Introduction: Screening programs are undertaken to reduce mortality and/or morbidity from chronic diseases such as cancer. Matched case-control studies have been used to assess the effectiveness of screening programs because of their relative simplicity and low cost. In such studies, the exposure history for controls consists of the number of exams received, occurring before the diagnosis date of the matched case. We know of no methodologic evaluations that demonstrate the validity of such case-control studies.

Objective: To examine the possible existence of bias due to design rules.

Methods: We developed a simple deterministic model to calculate expected screening and disease patterns in a cohort. We select cases and matched controls from the cohort and use screening histories to calculate an odds ratio, as is common in practice.

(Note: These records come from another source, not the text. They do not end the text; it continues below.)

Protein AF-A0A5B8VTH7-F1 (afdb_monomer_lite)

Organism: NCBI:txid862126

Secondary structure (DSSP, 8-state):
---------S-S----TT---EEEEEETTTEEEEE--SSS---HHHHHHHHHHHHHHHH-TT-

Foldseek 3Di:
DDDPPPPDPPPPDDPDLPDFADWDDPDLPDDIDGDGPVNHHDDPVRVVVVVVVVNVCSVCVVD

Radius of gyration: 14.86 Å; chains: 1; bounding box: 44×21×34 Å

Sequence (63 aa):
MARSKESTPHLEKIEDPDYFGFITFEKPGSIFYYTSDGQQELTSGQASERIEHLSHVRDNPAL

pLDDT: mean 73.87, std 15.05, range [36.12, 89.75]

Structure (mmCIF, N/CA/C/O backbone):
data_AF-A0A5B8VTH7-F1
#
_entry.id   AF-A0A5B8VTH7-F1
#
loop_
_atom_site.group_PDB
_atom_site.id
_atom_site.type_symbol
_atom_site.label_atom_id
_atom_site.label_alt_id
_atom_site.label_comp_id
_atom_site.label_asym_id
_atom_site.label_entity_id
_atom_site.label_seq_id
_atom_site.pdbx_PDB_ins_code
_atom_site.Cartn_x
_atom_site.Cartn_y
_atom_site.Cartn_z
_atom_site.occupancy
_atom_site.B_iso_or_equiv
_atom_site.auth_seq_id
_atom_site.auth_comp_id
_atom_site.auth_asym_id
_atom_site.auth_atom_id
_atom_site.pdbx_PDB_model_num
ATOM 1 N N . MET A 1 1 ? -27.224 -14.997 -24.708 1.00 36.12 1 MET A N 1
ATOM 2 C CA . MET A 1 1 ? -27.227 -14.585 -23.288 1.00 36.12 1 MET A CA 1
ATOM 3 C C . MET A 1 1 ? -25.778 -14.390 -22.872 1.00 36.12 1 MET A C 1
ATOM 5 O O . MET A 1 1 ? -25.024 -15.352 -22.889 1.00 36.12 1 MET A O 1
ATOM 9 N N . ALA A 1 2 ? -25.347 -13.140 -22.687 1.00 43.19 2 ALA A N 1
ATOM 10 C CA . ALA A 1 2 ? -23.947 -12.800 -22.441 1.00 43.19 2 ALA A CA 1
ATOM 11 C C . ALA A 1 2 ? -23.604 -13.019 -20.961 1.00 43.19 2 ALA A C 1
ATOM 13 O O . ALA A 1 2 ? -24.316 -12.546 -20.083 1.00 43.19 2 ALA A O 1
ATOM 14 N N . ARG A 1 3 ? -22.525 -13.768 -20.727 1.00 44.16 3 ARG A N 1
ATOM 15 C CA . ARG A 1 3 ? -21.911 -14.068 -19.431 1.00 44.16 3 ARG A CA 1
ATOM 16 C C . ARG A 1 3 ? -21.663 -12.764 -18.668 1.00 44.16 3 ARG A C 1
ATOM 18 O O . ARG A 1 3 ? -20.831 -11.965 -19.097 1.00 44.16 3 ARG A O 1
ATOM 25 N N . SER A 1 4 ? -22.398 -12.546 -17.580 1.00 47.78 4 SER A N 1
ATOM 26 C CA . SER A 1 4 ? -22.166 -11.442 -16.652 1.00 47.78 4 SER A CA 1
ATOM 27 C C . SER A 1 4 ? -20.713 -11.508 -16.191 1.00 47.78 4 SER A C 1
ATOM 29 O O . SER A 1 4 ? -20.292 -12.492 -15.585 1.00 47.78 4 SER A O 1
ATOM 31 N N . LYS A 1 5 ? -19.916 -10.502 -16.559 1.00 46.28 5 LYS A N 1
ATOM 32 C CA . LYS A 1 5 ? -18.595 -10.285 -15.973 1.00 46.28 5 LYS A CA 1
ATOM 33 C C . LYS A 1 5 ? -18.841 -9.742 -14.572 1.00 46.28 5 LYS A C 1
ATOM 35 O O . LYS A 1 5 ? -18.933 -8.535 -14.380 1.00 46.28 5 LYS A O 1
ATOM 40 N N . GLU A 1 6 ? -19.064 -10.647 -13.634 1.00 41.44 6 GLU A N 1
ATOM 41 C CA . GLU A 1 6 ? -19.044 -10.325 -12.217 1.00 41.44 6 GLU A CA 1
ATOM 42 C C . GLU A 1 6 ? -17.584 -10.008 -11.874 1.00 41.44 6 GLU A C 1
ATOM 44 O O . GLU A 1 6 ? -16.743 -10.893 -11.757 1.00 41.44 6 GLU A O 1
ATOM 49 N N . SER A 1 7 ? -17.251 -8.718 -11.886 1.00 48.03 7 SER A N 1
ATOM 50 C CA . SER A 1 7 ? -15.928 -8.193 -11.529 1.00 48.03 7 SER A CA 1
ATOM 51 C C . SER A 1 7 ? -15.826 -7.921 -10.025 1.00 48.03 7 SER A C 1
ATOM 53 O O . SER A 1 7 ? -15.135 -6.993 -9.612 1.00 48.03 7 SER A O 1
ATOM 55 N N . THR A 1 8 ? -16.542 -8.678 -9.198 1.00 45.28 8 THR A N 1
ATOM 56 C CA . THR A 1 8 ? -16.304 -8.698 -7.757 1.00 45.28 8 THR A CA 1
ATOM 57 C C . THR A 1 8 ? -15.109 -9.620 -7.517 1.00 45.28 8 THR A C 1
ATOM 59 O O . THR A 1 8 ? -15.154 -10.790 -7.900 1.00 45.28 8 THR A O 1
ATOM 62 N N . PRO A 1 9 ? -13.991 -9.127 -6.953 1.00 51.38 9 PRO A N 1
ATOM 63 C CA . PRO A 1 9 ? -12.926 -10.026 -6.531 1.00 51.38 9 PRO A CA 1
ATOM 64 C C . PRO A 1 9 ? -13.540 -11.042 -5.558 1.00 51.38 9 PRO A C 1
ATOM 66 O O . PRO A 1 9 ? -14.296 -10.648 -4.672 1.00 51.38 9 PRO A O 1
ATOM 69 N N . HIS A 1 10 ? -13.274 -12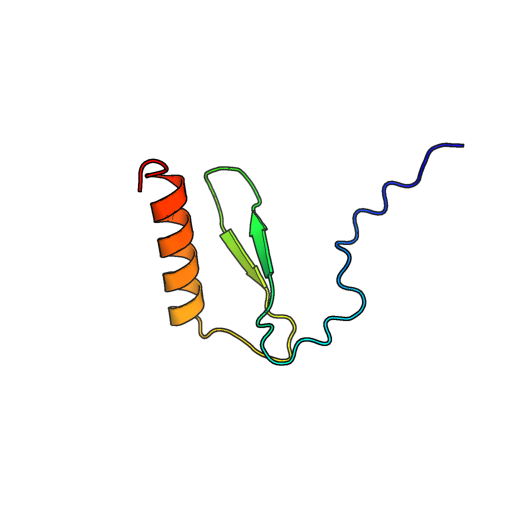.336 -5.765 1.00 52.59 10 HIS A N 1
A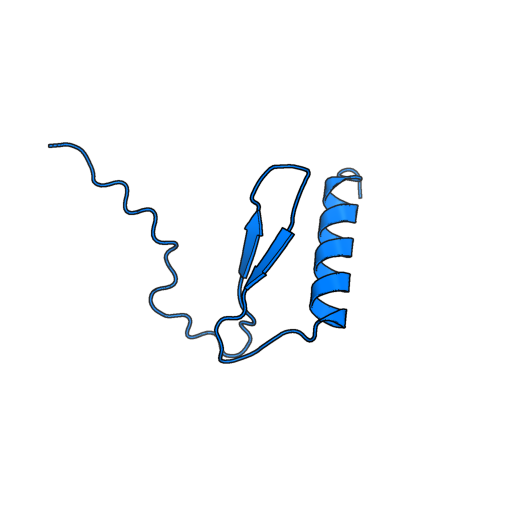TOM 70 C CA . HIS A 1 10 ? -13.725 -13.447 -4.916 1.00 52.59 10 HIS A CA 1
ATOM 71 C C . HIS A 1 10 ? -13.164 -13.309 -3.485 1.00 52.59 10 HIS A C 1
ATOM 73 O O . HIS A 1 10 ? -12.239 -14.011 -3.094 1.00 52.59 10 HIS A O 1
ATOM 79 N N . LEU A 1 11 ? -13.709 -12.375 -2.712 1.00 57.44 11 LEU A N 1
ATOM 80 C CA . LEU A 1 11 ? -13.370 -12.073 -1.320 1.00 57.44 11 LEU A CA 1
ATOM 81 C C . LEU A 1 11 ? -14.652 -12.074 -0.474 1.00 57.44 11 LEU A C 1
ATOM 83 O O . LEU A 1 11 ? -14.782 -11.308 0.471 1.00 57.44 11 LEU A O 1
ATOM 87 N N . GLU A 1 12 ? -15.648 -12.888 -0.837 1.00 58.91 12 GLU A N 1
ATOM 88 C CA . GLU A 1 12 ? -16.939 -12.896 -0.132 1.00 58.91 12 GLU A CA 1
ATOM 89 C C . GLU A 1 12 ? -16.815 -13.400 1.313 1.00 58.91 12 GLU A C 1
ATOM 91 O O . GLU A 1 12 ? -17.621 -13.023 2.161 1.00 58.91 12 GLU A O 1
ATOM 96 N N . LYS A 1 13 ? -15.781 -14.199 1.609 1.00 60.41 13 LYS A N 1
ATOM 97 C CA . LYS A 1 13 ? -15.351 -14.544 2.967 1.00 60.41 13 LYS A CA 1
ATOM 98 C C . LYS A 1 13 ? -13.850 -14.768 2.999 1.00 60.41 13 LYS A C 1
ATOM 100 O O . LYS A 1 13 ? -13.345 -15.711 2.396 1.00 60.41 13 LYS A O 1
ATOM 105 N N . ILE A 1 14 ? -13.156 -13.905 3.721 1.00 68.38 14 ILE A N 1
ATOM 106 C CA . ILE A 1 14 ? -11.758 -14.094 4.073 1.00 68.38 14 ILE A CA 1
ATOM 107 C C . ILE A 1 14 ? -11.771 -14.651 5.492 1.00 68.38 14 ILE A C 1
ATOM 109 O O . ILE A 1 14 ? -12.132 -13.949 6.429 1.00 68.38 14 ILE A O 1
ATOM 113 N N . GLU A 1 15 ? -11.494 -15.945 5.627 1.00 74.50 15 GLU A N 1
ATOM 114 C CA . GLU A 1 15 ? -11.465 -16.642 6.925 1.00 74.50 15 GLU A CA 1
ATOM 115 C C . GLU A 1 15 ? -10.037 -16.774 7.473 1.00 74.50 15 GLU A C 1
ATOM 117 O O . GLU A 1 15 ? -9.819 -17.426 8.492 1.00 74.50 15 GLU A O 1
ATOM 122 N N . ASP A 1 16 ? -9.065 -16.173 6.785 1.00 77.62 16 ASP A N 1
ATOM 123 C CA . ASP A 1 16 ? -7.668 -16.193 7.190 1.00 77.62 16 ASP A CA 1
ATOM 124 C C . ASP A 1 16 ? -7.437 -15.152 8.300 1.00 77.62 16 ASP A C 1
ATOM 126 O O . ASP A 1 16 ? -7.590 -13.952 8.049 1.00 77.62 16 ASP A O 1
ATOM 130 N N . PRO A 1 17 ? -7.096 -15.588 9.527 1.00 79.25 17 PRO A N 1
ATOM 131 C CA . PRO A 1 17 ? -6.847 -14.684 10.639 1.00 79.25 17 PRO A CA 1
ATOM 132 C C . PRO A 1 17 ? -5.567 -13.864 10.462 1.00 79.25 17 PRO A C 1
ATOM 134 O O . PRO A 1 17 ? -5.392 -12.916 11.214 1.00 79.25 17 PRO A O 1
ATOM 137 N N . ASP A 1 18 ? -4.692 -14.202 9.516 1.00 83.06 18 ASP A N 1
ATOM 138 C CA . ASP A 1 18 ? -3.458 -13.473 9.211 1.00 83.06 18 ASP A CA 1
ATOM 139 C C . ASP A 1 18 ? -3.591 -12.637 7.924 1.00 83.06 18 ASP A C 1
ATOM 141 O O . ASP A 1 18 ? -2.594 -12.208 7.333 1.00 83.06 18 ASP A O 1
ATOM 145 N N . TYR A 1 19 ? -4.819 -12.400 7.453 1.00 84.25 19 TYR A N 1
ATOM 146 C CA . TYR A 1 19 ? -5.071 -11.531 6.313 1.00 84.25 19 TYR A CA 1
ATOM 147 C C . TYR A 1 19 ? -5.192 -10.066 6.735 1.00 84.25 19 TYR A C 1
ATOM 149 O O . TYR A 1 19 ? -5.982 -9.708 7.599 1.00 84.25 19 TYR A O 1
ATOM 157 N N . PHE A 1 20 ? -4.424 -9.201 6.069 1.00 85.62 20 PHE A N 1
ATOM 158 C CA . PHE A 1 20 ? -4.347 -7.772 6.386 1.00 85.62 20 PHE A CA 1
ATOM 159 C C . PHE A 1 20 ? -5.042 -6.880 5.350 1.00 85.62 20 PHE A C 1
ATOM 161 O O . PHE A 1 20 ? -4.987 -5.662 5.465 1.00 85.62 20 PHE A O 1
ATOM 168 N N . GLY A 1 21 ? -5.642 -7.425 4.292 1.00 86.94 21 GLY A N 1
ATOM 169 C CA . GLY A 1 21 ? -6.203 -6.633 3.193 1.00 86.94 21 GLY A CA 1
ATOM 170 C C . GLY A 1 21 ? -5.533 -6.890 1.847 1.00 86.94 21 GLY A C 1
ATOM 171 O O . GLY A 1 21 ? -4.770 -7.839 1.670 1.00 86.94 21 GLY A O 1
ATOM 172 N N . PHE A 1 22 ? -5.829 -6.029 0.876 1.00 85.06 22 PHE A N 1
ATOM 173 C CA . PHE A 1 22 ? -5.377 -6.185 -0.507 1.00 85.06 22 PHE A CA 1
ATOM 174 C C . PHE A 1 22 ? -4.713 -4.924 -1.050 1.00 85.06 22 PHE A C 1
ATOM 176 O O . PHE A 1 22 ? -4.887 -3.817 -0.538 1.00 85.06 22 PHE A O 1
ATOM 183 N N . ILE A 1 23 ? -3.946 -5.109 -2.124 1.00 84.44 23 ILE A N 1
ATOM 184 C CA . ILE A 1 23 ? -3.309 -4.024 -2.864 1.00 84.44 23 ILE A CA 1
ATOM 185 C C . ILE A 1 2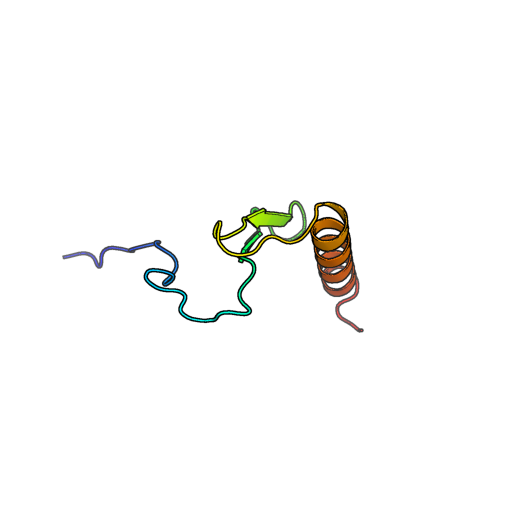3 ? -3.982 -3.895 -4.226 1.00 84.44 23 ILE A C 1
ATOM 187 O O . ILE A 1 23 ? -4.080 -4.863 -4.981 1.00 84.44 23 ILE A O 1
ATOM 191 N N . THR A 1 24 ? -4.429 -2.685 -4.545 1.00 83.00 24 THR A N 1
ATOM 192 C CA . THR A 1 24 ? -4.998 -2.338 -5.846 1.00 83.00 24 THR A CA 1
ATOM 193 C C . THR A 1 24 ? -3.936 -1.693 -6.724 1.00 83.00 24 THR A C 1
ATOM 195 O O . THR A 1 24 ? -3.223 -0.781 -6.299 1.00 83.00 24 THR A O 1
ATOM 198 N N . PHE A 1 25 ? -3.871 -2.153 -7.972 1.00 79.00 25 PHE A N 1
ATOM 199 C CA . PHE A 1 25 ? -3.000 -1.622 -9.011 1.00 79.00 25 PHE A CA 1
ATOM 200 C C . PHE A 1 25 ? -3.864 -0.843 -10.004 1.00 79.00 25 PHE A C 1
ATOM 202 O O . PHE A 1 25 ? -4.562 -1.449 -10.816 1.00 79.00 25 PHE A O 1
ATOM 209 N N . GLU A 1 26 ? -3.841 0.490 -9.959 1.00 73.56 26 GLU A N 1
ATOM 210 C CA . GLU A 1 26 ? -4.625 1.281 -10.924 1.00 73.56 26 GLU A CA 1
ATOM 211 C C . GLU A 1 26 ? -4.015 1.251 -12.331 1.00 73.56 26 GLU A C 1
ATOM 213 O O . GLU A 1 26 ? -4.736 1.251 -13.328 1.00 73.56 26 GLU A O 1
ATOM 218 N N . LYS A 1 27 ? -2.681 1.186 -12.420 1.00 67.81 27 LYS A N 1
ATOM 219 C CA . LYS A 1 27 ? -1.922 1.017 -13.666 1.00 67.81 27 LYS A CA 1
ATOM 220 C C . LYS A 1 27 ? -0.587 0.321 -13.402 1.00 67.81 27 LYS A C 1
ATOM 222 O O . LYS A 1 27 ? 0.030 0.590 -12.366 1.00 67.81 27 LYS A O 1
ATOM 227 N N . PRO A 1 28 ? -0.077 -0.480 -14.358 1.00 58.53 28 PRO A N 1
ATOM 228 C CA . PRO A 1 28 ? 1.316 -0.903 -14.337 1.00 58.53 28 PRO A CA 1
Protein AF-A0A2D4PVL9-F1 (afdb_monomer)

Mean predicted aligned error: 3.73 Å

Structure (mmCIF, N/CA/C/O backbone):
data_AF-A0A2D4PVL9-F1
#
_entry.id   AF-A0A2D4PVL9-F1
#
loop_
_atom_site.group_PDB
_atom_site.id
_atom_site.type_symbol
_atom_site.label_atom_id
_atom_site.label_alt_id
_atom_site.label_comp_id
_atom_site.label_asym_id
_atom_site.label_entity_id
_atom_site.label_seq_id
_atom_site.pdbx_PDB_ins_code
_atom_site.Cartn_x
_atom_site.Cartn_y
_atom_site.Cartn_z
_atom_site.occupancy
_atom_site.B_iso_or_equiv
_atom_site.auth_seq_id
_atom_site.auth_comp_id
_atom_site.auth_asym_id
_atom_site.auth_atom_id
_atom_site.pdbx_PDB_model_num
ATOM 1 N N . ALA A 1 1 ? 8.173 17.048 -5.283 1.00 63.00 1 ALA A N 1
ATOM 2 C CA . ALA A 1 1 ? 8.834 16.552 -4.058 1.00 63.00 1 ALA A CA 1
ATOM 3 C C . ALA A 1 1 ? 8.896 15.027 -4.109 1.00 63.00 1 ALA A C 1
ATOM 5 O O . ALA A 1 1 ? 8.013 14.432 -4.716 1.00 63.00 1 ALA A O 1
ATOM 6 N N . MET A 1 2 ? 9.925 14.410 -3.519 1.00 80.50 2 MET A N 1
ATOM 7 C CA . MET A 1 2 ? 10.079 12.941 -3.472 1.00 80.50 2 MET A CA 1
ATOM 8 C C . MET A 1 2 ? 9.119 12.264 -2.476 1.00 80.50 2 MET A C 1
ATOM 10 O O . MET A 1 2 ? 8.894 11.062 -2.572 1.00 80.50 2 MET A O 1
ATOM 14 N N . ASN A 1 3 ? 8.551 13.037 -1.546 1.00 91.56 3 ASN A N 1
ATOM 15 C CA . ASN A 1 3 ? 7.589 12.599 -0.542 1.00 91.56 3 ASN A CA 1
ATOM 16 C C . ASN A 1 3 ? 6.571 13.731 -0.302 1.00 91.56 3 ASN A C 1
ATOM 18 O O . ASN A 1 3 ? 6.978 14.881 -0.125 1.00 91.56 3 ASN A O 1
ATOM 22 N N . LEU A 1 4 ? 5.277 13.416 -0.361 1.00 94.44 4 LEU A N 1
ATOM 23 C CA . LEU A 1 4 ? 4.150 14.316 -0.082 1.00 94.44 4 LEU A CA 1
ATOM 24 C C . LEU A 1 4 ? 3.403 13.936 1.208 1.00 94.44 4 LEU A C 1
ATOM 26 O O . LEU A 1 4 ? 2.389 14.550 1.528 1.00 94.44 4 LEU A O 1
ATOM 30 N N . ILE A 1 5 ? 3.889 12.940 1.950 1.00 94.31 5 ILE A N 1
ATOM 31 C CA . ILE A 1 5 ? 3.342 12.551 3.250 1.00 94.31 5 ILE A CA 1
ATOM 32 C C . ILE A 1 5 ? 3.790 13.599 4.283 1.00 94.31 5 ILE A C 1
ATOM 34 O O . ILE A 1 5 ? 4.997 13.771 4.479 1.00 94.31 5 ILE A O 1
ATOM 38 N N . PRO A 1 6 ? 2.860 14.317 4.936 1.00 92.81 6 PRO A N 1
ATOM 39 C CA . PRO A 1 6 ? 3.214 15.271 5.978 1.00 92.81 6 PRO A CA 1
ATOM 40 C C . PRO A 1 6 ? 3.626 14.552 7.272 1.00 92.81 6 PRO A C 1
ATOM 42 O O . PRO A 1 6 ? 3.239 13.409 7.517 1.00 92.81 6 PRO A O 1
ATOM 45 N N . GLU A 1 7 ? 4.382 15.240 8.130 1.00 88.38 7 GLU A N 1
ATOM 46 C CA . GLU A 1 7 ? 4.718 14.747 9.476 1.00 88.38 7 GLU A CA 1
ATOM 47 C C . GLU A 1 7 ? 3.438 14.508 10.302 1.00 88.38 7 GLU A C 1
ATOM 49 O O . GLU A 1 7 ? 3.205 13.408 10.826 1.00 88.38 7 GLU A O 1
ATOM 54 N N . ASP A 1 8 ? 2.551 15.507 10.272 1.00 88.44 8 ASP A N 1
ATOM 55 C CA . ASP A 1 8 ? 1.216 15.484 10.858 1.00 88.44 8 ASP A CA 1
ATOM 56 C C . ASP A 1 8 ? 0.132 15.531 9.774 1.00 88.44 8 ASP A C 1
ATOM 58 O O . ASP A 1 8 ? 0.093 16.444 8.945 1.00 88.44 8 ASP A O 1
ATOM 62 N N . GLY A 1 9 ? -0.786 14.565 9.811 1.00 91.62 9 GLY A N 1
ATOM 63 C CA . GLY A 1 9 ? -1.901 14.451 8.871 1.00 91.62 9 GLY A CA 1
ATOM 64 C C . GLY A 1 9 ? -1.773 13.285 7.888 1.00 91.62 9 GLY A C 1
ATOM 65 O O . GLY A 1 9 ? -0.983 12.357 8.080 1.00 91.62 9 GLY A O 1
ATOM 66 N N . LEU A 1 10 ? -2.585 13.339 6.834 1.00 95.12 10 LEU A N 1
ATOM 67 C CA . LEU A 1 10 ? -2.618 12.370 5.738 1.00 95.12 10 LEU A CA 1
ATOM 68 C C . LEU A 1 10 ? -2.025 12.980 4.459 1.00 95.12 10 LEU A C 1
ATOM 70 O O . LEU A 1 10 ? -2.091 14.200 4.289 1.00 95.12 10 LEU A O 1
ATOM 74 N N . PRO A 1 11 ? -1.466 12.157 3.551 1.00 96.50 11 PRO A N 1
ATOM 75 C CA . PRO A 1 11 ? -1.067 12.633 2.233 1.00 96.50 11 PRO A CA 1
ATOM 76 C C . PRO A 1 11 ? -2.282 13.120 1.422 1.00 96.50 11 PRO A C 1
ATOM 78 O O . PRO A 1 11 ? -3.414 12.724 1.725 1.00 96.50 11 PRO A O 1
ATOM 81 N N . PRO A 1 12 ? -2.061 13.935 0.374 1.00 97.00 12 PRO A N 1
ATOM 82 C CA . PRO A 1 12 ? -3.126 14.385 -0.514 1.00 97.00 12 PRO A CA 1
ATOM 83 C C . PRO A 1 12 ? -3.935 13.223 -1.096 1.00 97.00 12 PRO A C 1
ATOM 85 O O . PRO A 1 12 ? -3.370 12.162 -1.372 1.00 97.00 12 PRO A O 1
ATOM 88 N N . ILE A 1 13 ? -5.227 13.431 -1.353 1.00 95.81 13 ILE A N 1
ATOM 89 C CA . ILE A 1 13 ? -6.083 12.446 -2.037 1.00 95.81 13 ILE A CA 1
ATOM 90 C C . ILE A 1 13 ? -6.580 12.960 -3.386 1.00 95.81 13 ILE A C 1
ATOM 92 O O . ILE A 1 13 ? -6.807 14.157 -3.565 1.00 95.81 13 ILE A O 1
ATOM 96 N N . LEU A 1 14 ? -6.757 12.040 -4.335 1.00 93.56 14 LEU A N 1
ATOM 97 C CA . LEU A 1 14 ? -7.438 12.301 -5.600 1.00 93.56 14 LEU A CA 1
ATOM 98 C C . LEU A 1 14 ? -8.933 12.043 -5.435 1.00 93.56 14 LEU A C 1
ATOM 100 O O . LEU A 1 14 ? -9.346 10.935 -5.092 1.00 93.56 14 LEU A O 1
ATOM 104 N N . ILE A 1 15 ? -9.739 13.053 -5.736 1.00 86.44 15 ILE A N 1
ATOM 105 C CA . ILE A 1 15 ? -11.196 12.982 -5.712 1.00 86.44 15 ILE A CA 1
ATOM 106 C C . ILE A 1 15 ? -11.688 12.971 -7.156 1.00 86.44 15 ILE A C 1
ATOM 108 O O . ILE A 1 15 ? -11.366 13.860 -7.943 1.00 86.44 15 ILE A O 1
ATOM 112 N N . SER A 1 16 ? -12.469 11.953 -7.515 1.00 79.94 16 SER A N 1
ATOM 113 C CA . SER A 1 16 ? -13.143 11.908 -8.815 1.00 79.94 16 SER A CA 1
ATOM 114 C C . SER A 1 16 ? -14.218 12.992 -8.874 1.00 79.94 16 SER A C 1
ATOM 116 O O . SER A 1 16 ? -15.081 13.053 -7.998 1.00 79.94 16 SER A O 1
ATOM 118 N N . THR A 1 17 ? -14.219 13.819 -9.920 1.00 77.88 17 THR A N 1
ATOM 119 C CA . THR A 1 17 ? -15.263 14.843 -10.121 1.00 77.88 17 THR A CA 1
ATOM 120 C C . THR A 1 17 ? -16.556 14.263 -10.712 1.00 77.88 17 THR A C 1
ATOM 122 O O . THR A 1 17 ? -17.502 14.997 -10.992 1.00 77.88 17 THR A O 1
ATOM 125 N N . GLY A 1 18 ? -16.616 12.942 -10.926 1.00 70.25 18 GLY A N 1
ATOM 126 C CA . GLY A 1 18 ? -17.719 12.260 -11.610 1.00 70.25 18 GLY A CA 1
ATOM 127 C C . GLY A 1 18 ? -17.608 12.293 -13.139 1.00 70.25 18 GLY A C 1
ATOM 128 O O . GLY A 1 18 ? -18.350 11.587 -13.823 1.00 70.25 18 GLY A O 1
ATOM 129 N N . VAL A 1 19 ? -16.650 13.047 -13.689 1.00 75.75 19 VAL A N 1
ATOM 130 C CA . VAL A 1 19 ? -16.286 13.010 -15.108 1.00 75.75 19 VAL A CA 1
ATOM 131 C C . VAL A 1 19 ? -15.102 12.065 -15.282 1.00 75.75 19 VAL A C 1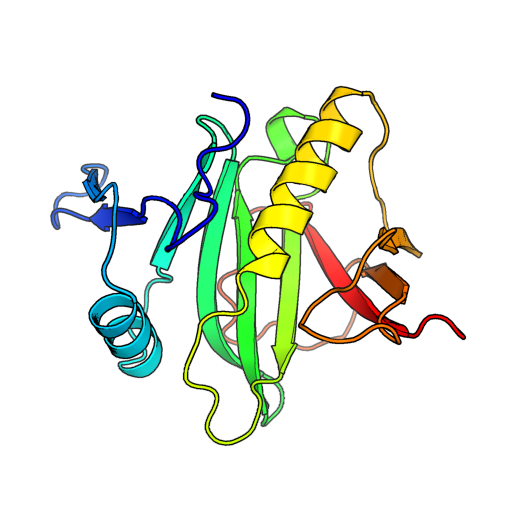
ATOM 133 O O . VAL A 1 19 ? -14.079 12.173 -14.611 1.00 75.75 19 VAL A O 1
ATOM 136 N N . LYS A 1 20 ? -15.233 11.093 -16.189 1.00 73.75 20 LYS A N 1
ATOM 137 C CA . LYS A 1 20 ? -14.210 10.062 -16.391 1.00 73.75 20 LYS A CA 1
ATOM 138 C C . LYS A 1 20 ? -12.868 10.694 -16.776 1.00 73.75 20 LYS A C 1
ATOM 140 O O . LYS A 1 20 ? -12.733 11.238 -17.867 1.00 73.75 20 LYS A O 1
ATOM 145 N N . GLY A 1 21 ? -11.871 10.527 -15.911 1.00 70.81 21 GLY A N 1
ATOM 146 C CA . GLY A 1 21 ? -10.514 11.029 -16.133 1.00 70.81 21 GLY A CA 1
ATOM 147 C C . GLY A 1 21 ? -10.251 12.423 -15.567 1.00 70.81 21 GLY A C 1
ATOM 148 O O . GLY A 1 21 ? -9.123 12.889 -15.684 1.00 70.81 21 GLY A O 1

Results: Systematic inclusion of the exam from which diagnosis is made, which is the approach typically used in practice, leads to a positive bias (OR>1 in the absence of any real effect). Systematic exclusion of this exam appears to lead to a negative bias (OR<1).

Discussion: Although our simple approach had several limitations, the results suggest that a commonly used method of conducting case-control studies may yield biased odds ratios. We speculate about possible ways to reduce the bias, perhaps by defining exposure intervals differently. This paper has implications for case-control methodologies.